É interessante observar, a esse respeito, que a temática da sindicabilidade (controle jurisdicional) do comportamento estatal ganha relevo na doutrina estrangeira - notadamente no direito alemão - sob a ótica do exame do problema à luz da proporcionalidade. Assim e ainda que ela (proporcionalidade) seja francamente utilizada como instrumento de controle da proibição de excesso (Übermaf3verbøt), cresce também sua utilização como instrumento de controle da proibição de omissão ou ação insuficiente (Üntermaí3verbot), pois numa (excesso) como noutra (omissão ou insuficiência) poderá igualmente haver violação à esfera jurídica do cidadão.
Por essa razão, é de todo pertinente o manejo de ação civil pública como instrumento adequado à proteção de direito fundamental, sobretudo por causa da alta significação ambiental de tal atuação.
Passo ao exame do pedido de tutela de urgência
O primeiro de seus pressupostos – existência e elementos de prova que evidenciem a probabilidade do direito alegado – não está presente, ao menos a princípio, na medida em que não há prova técnica a indicar a autoria dos danos ambientais relatados, tampouco irregularidades no processo de licenciamento ambiental instaurado perante o órgão licenciador (Secretaria de Estado do Meio Ambiente e Recursos Naturais).

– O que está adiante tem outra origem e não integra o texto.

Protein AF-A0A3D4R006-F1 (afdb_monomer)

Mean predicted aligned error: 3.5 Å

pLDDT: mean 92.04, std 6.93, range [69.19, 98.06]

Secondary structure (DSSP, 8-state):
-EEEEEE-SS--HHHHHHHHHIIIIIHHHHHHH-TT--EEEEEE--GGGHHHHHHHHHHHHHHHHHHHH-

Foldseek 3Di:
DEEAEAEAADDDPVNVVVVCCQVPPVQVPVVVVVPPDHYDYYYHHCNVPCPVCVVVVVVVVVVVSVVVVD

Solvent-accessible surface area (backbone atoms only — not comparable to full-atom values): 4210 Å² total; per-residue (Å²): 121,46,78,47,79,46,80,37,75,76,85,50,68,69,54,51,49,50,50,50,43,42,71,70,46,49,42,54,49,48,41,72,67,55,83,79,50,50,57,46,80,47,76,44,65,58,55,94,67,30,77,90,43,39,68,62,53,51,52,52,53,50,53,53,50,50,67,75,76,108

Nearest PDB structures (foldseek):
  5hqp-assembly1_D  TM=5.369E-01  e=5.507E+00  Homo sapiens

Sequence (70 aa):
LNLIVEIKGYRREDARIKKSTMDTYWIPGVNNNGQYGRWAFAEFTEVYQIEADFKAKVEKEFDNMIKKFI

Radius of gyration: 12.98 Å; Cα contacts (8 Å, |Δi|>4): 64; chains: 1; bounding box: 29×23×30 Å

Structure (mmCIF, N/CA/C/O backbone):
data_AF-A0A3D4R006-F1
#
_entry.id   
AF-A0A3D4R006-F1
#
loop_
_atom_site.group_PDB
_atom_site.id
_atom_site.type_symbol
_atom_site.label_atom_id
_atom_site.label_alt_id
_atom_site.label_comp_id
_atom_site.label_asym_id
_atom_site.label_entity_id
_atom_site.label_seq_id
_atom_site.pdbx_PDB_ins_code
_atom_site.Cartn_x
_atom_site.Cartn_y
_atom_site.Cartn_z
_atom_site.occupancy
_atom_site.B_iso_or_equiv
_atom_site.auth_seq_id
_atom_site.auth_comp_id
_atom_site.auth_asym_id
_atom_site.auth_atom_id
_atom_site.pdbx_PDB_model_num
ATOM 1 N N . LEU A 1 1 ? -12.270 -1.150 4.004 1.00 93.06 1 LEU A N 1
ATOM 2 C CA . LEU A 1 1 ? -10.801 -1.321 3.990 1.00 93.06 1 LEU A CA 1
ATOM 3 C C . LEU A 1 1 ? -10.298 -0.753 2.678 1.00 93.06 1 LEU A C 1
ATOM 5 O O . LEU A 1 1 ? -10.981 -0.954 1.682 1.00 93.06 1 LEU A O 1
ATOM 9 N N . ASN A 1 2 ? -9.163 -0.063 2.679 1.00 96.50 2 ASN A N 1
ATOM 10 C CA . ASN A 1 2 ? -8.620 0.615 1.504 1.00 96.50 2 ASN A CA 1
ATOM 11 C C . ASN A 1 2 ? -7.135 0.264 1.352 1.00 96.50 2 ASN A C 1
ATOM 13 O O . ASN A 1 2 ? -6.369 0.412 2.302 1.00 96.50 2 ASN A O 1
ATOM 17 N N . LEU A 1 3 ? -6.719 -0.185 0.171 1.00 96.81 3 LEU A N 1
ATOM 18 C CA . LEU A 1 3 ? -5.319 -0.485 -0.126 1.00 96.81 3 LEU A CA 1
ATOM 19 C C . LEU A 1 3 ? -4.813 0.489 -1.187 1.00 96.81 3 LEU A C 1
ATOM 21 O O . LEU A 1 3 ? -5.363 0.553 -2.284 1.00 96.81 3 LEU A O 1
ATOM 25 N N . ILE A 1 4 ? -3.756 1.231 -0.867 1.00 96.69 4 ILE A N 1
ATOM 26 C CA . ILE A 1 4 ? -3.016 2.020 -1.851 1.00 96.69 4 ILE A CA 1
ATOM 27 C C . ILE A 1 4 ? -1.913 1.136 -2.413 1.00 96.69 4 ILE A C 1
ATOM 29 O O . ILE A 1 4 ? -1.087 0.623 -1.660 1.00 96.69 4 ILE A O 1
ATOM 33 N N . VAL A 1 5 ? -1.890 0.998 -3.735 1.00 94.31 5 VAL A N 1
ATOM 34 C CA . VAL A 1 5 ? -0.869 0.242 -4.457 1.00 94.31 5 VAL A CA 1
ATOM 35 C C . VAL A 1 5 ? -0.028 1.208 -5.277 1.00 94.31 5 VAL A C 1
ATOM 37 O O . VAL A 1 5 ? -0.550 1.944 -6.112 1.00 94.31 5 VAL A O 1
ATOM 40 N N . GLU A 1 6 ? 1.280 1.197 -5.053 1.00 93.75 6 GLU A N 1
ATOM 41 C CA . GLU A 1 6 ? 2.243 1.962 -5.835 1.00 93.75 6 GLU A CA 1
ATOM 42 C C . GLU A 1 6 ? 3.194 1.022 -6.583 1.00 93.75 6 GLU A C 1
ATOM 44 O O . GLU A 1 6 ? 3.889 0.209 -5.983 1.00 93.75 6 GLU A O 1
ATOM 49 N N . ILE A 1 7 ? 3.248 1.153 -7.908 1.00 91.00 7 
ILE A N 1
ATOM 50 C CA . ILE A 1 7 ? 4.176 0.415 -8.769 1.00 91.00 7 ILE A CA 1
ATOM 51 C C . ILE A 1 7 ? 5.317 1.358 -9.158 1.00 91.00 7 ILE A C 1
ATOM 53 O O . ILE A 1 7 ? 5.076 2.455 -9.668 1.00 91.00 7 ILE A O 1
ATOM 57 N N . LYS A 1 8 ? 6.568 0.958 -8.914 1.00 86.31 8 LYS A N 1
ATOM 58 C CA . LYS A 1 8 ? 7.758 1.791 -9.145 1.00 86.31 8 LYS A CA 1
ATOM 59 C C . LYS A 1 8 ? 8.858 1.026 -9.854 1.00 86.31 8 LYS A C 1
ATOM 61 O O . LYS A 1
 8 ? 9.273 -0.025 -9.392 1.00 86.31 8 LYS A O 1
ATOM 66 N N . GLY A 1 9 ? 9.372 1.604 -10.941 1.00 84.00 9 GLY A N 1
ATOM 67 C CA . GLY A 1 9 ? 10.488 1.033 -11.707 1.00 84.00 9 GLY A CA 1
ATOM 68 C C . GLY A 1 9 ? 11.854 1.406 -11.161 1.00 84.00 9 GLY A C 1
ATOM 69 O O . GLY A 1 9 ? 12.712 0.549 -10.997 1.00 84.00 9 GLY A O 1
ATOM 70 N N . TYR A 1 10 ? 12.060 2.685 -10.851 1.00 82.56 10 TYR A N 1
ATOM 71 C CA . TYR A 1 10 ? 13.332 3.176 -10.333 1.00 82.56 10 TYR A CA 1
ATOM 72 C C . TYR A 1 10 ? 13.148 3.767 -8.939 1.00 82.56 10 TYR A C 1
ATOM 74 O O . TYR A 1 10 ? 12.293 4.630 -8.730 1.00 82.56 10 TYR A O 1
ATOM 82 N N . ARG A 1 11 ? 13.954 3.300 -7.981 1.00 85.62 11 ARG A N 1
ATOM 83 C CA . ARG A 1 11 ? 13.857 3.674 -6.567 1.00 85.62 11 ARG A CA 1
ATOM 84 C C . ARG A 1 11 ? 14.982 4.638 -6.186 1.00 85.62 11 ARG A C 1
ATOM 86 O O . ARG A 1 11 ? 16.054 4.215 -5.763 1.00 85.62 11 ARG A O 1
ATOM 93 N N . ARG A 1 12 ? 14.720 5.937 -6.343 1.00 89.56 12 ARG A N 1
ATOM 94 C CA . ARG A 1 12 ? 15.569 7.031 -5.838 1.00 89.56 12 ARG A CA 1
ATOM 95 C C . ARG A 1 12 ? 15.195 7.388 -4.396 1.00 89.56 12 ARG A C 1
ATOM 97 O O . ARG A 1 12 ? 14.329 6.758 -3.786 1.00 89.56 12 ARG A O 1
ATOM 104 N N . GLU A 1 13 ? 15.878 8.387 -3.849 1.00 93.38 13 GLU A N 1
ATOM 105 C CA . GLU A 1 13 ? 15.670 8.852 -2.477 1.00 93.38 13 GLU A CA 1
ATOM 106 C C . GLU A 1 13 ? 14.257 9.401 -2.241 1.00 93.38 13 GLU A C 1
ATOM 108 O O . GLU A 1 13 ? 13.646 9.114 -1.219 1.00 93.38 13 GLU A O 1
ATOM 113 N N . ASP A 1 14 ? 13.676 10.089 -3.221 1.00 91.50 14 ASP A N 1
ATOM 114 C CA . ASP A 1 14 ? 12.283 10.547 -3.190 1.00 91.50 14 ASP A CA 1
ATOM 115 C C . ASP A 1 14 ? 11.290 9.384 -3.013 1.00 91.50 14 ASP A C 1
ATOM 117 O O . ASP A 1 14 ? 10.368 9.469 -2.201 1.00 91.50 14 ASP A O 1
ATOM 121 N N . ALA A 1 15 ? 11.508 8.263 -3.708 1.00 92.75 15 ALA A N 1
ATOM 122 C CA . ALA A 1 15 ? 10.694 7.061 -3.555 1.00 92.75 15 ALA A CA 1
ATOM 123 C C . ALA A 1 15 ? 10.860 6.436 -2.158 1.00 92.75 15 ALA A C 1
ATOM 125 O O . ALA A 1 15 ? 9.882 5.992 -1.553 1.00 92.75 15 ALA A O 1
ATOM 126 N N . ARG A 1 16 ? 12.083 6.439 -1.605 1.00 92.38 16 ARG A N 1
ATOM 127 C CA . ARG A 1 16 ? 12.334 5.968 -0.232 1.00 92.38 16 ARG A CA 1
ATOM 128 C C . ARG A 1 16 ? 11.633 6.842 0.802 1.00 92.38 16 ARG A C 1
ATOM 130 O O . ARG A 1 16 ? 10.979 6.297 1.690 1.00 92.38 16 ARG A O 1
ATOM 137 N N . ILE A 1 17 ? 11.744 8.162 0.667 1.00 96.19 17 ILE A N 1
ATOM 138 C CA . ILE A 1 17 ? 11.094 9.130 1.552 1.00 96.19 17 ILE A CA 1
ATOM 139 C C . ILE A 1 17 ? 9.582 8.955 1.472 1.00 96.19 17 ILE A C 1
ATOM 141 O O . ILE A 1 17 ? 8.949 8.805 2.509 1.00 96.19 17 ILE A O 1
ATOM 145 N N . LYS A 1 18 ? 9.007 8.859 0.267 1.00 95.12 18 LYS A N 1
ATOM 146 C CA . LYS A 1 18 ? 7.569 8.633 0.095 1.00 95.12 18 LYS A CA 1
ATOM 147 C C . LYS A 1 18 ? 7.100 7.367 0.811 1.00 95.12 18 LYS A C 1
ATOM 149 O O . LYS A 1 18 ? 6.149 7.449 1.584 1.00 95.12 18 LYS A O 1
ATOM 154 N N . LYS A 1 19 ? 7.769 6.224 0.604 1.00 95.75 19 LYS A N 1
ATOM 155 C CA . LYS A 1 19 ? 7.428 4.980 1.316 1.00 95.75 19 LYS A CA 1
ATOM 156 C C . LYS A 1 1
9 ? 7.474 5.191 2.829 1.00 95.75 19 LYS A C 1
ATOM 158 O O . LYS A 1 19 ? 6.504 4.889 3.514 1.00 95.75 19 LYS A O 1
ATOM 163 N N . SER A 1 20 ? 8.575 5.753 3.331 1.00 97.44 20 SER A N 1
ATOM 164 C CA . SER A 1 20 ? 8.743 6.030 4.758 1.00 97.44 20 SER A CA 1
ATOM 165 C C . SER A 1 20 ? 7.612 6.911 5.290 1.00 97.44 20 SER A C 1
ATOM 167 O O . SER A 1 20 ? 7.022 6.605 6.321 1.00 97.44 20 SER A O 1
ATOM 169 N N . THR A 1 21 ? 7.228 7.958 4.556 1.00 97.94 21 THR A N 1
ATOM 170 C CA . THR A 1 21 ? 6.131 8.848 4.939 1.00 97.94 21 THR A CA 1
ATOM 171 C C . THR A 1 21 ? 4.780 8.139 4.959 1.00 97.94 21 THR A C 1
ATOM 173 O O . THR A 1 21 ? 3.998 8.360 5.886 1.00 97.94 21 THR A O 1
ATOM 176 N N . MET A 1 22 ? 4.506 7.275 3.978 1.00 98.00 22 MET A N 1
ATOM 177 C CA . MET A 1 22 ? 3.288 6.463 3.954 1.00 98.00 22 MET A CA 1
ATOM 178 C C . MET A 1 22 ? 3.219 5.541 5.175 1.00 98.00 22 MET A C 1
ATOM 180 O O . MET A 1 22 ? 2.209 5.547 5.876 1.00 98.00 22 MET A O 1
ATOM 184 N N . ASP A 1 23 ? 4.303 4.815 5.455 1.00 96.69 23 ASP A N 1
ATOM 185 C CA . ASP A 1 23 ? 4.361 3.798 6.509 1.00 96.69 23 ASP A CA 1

O Relatório de Pesquisa intitulado Conflitos Socioambientais no Leste Maranhense — Problemas provocados pela atuação da Suzano Papel e Celulose e dos chamados gaúchos no Baixo Parnaíba (fls. 26/257) foi publicado em 2012 por pesquisadores da Universidade Federal do Maranhão.
Essa pesquisa - para além de abranger uma vasta área que engloba os Municípios de Mata Roma, Santa Quitéria e Urbano Santos - aponta, a partir de entrevistas com a comunidade local, os impactos sociais e ambientais provocados pelas atividades exercidas pelo Grupo Suzano e pelos chamados gaúchos.

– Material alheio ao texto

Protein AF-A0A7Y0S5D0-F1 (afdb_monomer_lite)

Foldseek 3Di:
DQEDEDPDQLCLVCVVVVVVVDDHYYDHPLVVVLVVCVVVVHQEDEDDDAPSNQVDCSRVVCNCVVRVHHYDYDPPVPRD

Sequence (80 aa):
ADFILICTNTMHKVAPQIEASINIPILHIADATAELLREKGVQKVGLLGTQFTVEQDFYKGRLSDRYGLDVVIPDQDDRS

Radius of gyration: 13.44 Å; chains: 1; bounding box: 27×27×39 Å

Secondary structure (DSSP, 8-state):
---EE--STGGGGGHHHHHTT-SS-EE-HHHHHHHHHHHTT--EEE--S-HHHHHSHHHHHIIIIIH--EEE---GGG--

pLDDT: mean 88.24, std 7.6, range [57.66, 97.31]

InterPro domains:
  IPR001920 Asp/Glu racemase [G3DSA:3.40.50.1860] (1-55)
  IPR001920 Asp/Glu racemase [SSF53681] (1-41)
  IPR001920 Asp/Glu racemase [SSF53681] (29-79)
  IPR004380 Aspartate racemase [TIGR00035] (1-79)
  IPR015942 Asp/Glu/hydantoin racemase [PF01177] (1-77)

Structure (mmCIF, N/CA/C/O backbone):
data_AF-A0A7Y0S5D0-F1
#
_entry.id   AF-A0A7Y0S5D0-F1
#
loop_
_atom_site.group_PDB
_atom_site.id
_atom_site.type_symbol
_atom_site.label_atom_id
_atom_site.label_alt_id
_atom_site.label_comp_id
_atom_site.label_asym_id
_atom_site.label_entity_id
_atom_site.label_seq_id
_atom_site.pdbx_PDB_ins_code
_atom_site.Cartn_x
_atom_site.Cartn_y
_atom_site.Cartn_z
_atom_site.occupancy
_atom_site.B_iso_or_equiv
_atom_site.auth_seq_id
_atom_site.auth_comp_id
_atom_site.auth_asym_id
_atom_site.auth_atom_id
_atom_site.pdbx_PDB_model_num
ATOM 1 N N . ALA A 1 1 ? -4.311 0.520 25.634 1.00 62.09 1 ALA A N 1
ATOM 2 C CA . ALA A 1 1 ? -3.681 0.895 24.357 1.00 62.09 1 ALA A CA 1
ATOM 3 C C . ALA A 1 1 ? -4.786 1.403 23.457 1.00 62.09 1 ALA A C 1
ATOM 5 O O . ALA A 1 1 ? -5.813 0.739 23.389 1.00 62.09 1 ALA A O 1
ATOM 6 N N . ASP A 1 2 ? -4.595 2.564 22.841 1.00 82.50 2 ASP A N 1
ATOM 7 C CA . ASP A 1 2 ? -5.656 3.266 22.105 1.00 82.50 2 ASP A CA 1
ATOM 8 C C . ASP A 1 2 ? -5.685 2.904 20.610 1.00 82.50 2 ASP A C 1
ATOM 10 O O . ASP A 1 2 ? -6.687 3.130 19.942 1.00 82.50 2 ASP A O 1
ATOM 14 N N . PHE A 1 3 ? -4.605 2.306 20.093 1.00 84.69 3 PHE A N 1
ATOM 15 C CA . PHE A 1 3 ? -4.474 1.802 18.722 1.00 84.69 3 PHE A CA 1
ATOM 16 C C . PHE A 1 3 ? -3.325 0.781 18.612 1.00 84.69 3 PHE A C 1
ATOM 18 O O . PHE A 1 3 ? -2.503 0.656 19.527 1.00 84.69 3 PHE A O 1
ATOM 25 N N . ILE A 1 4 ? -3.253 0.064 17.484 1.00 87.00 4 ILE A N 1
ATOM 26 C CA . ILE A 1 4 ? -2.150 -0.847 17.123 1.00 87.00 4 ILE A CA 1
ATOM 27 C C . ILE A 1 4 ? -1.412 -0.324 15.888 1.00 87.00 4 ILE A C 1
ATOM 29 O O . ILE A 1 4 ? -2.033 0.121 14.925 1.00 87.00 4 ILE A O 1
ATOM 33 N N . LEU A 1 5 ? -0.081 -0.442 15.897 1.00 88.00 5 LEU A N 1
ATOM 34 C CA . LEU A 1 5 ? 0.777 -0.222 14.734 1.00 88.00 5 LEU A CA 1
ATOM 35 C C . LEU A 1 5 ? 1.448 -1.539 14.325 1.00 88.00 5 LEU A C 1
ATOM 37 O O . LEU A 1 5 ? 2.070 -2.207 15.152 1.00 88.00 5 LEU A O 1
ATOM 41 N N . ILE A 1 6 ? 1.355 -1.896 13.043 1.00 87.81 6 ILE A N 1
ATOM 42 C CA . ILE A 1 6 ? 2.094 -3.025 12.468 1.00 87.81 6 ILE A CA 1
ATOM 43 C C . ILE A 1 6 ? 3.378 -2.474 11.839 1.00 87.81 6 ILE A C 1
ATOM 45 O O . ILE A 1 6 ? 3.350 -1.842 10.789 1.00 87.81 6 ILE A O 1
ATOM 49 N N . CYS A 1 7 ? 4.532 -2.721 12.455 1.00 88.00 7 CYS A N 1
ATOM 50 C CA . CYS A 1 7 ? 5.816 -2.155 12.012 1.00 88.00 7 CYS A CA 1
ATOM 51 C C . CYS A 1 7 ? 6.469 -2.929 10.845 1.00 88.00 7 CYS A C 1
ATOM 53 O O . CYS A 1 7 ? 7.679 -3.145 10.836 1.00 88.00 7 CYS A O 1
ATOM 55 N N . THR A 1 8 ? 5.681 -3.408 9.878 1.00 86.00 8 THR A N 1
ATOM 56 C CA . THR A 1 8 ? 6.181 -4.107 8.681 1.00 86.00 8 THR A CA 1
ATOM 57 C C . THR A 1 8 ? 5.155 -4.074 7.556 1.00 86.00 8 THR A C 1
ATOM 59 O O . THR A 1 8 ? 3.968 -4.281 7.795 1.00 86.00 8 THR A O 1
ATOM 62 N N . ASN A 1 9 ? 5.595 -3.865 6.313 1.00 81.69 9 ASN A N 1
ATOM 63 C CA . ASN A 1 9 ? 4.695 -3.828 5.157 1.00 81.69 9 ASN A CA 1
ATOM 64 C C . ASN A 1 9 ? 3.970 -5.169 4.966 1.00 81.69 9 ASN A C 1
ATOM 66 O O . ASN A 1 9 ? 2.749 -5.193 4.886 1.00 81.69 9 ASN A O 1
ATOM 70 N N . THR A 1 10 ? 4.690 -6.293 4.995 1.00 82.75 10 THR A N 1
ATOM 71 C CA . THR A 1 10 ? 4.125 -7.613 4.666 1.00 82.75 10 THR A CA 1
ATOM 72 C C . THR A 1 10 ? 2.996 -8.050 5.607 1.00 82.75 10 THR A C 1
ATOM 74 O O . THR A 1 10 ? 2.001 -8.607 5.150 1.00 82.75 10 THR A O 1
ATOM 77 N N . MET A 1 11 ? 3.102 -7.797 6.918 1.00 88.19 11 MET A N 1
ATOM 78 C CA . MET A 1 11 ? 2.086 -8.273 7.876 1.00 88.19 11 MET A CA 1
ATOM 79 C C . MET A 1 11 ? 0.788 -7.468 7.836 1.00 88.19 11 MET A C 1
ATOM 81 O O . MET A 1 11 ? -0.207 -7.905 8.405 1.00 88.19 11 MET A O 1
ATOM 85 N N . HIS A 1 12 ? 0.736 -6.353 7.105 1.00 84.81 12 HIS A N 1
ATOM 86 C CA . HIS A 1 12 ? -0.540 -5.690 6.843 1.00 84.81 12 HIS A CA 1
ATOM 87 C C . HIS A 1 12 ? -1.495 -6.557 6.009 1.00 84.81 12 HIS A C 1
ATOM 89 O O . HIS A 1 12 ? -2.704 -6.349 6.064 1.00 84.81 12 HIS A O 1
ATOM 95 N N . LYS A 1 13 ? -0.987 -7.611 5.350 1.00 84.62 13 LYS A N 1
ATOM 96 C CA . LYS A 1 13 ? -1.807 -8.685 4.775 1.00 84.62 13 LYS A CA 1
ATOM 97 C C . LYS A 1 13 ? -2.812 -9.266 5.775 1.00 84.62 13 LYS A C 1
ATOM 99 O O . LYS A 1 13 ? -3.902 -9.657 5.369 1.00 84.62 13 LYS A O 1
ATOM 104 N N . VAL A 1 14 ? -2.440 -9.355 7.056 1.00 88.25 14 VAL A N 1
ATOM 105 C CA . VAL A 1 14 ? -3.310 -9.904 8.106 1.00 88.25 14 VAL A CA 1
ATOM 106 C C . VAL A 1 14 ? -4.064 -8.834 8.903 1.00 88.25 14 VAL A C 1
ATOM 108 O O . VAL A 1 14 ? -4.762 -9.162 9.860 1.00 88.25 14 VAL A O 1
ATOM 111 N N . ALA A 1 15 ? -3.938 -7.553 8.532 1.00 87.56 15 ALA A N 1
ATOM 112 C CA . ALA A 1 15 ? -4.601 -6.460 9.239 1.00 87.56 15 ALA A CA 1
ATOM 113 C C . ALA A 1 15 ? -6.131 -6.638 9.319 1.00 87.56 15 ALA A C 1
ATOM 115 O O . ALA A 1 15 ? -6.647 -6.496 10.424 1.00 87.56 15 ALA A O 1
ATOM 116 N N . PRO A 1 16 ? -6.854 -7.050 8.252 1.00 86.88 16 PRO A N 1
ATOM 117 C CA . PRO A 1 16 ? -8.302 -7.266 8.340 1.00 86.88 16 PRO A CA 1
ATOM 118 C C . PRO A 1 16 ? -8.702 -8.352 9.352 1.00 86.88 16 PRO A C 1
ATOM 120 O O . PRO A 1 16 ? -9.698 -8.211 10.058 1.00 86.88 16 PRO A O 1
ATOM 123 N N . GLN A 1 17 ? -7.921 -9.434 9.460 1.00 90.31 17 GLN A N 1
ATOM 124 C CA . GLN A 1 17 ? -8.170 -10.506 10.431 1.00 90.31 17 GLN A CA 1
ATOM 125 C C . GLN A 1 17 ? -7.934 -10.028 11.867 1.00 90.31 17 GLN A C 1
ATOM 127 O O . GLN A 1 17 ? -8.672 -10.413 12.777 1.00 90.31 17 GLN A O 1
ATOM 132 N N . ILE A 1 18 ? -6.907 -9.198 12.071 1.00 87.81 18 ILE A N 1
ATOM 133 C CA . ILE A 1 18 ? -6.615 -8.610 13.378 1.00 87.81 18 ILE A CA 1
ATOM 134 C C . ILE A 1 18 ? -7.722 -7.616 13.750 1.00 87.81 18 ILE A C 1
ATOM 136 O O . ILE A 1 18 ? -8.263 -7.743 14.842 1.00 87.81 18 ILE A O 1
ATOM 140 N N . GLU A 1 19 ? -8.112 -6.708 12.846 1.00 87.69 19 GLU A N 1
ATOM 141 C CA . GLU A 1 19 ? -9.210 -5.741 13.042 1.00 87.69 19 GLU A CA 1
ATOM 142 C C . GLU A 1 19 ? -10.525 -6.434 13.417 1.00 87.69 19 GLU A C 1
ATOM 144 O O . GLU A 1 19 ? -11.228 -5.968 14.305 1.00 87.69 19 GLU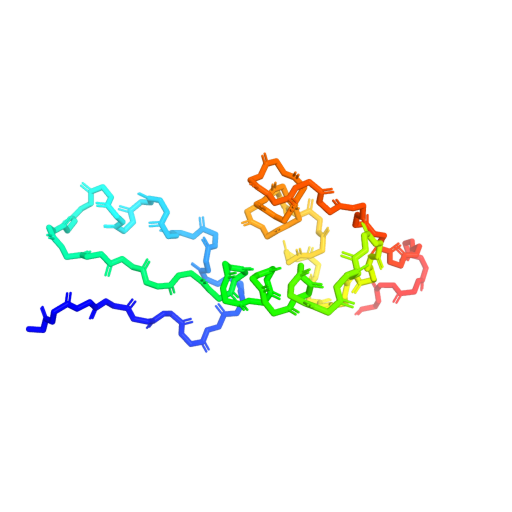 A O 1
ATOM 149 N N . ALA A 1 20 ? -10.835 -7.581 12.807 1.00 90.00 20 ALA A N 1
ATOM 150 C CA . ALA A 1 20 ? -12.027 -8.360 13.146 1.00 90.00 20 ALA A CA 1
ATOM 151 C C . ALA A 1 20 ? -11.978 -9.001 14.549 1.00 90.00 20 ALA A C 1
ATOM 153 O O . ALA A 1 20 ? -13.013 -9.408 15.075 1.00 90.00 20 ALA A O 1
ATOM 154 N N . SER A 1 21 ? -10.787 -9.122 15.141 1.00 90.69 21 SER A N 1
ATOM 155 C CA . SER A 1 21 ? -10.551 -9.825 16.408 1.00 90.69 21 SER A CA 1
ATOM 156 C C . SER A 1 21 ? -10.309 -8.885 17.593 1.00 90.69 21 SER A C 1
ATOM 158 O O . SER A 1 21 ? -10.165 -9.355 18.723 1.00 90.69 21 SER A O 1
ATOM 160 N N . ILE A 1 22 ? -10.232 -7.571 17.359 1.00 90.19 22 ILE A N 1
ATOM 161 C CA . ILE A 1 22 ? -9.922 -6.566 18.382 1.00 90.19 22 ILE A CA 1
ATOM 162 C C . ILE A 1 22 ? -10.885 -5.380 18.303 1.00 90.19 22 ILE A C 1
ATOM 164 O O . ILE A 1 22 ? -11.449 -5.083 17.261 1.00 90.19 22 ILE A O 1
ATOM 168 N N . ASN A 1 23 ? -11.014 -4.645 19.408 1.00 88.81 23 ASN A N 1
ATOM 169 C CA . ASN A 1 23 ? -11.882 -3.463 19.489 1.00 88.81 23 ASN A CA 1
ATOM 170 C C . ASN A 1 23 ? -11.120 -2.129 19.401 1.00 88.81 23 ASN A C 1
ATOM 172 O O . ASN A 1 23 ? -11.705 -1.077 19.642 1.00 88.81 23 ASN A O 1
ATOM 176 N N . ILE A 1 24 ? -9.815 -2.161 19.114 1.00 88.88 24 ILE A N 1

Não há, contudo, elementos técnicos que delimitem a conduta (ação ou omissão) provocadora - em tese - do dano ambiental descrito e apontem os agentes responsáveis (direta ou indiretamente).
Nessas circunstâncias, a falta de avaliação técnica que permita definir os elementos e o alcance dos danos e de sua origem e, com isso, evidenciar a omissão das autoridades impossibilita a interdição do empreendimento e a suspensão das atividades.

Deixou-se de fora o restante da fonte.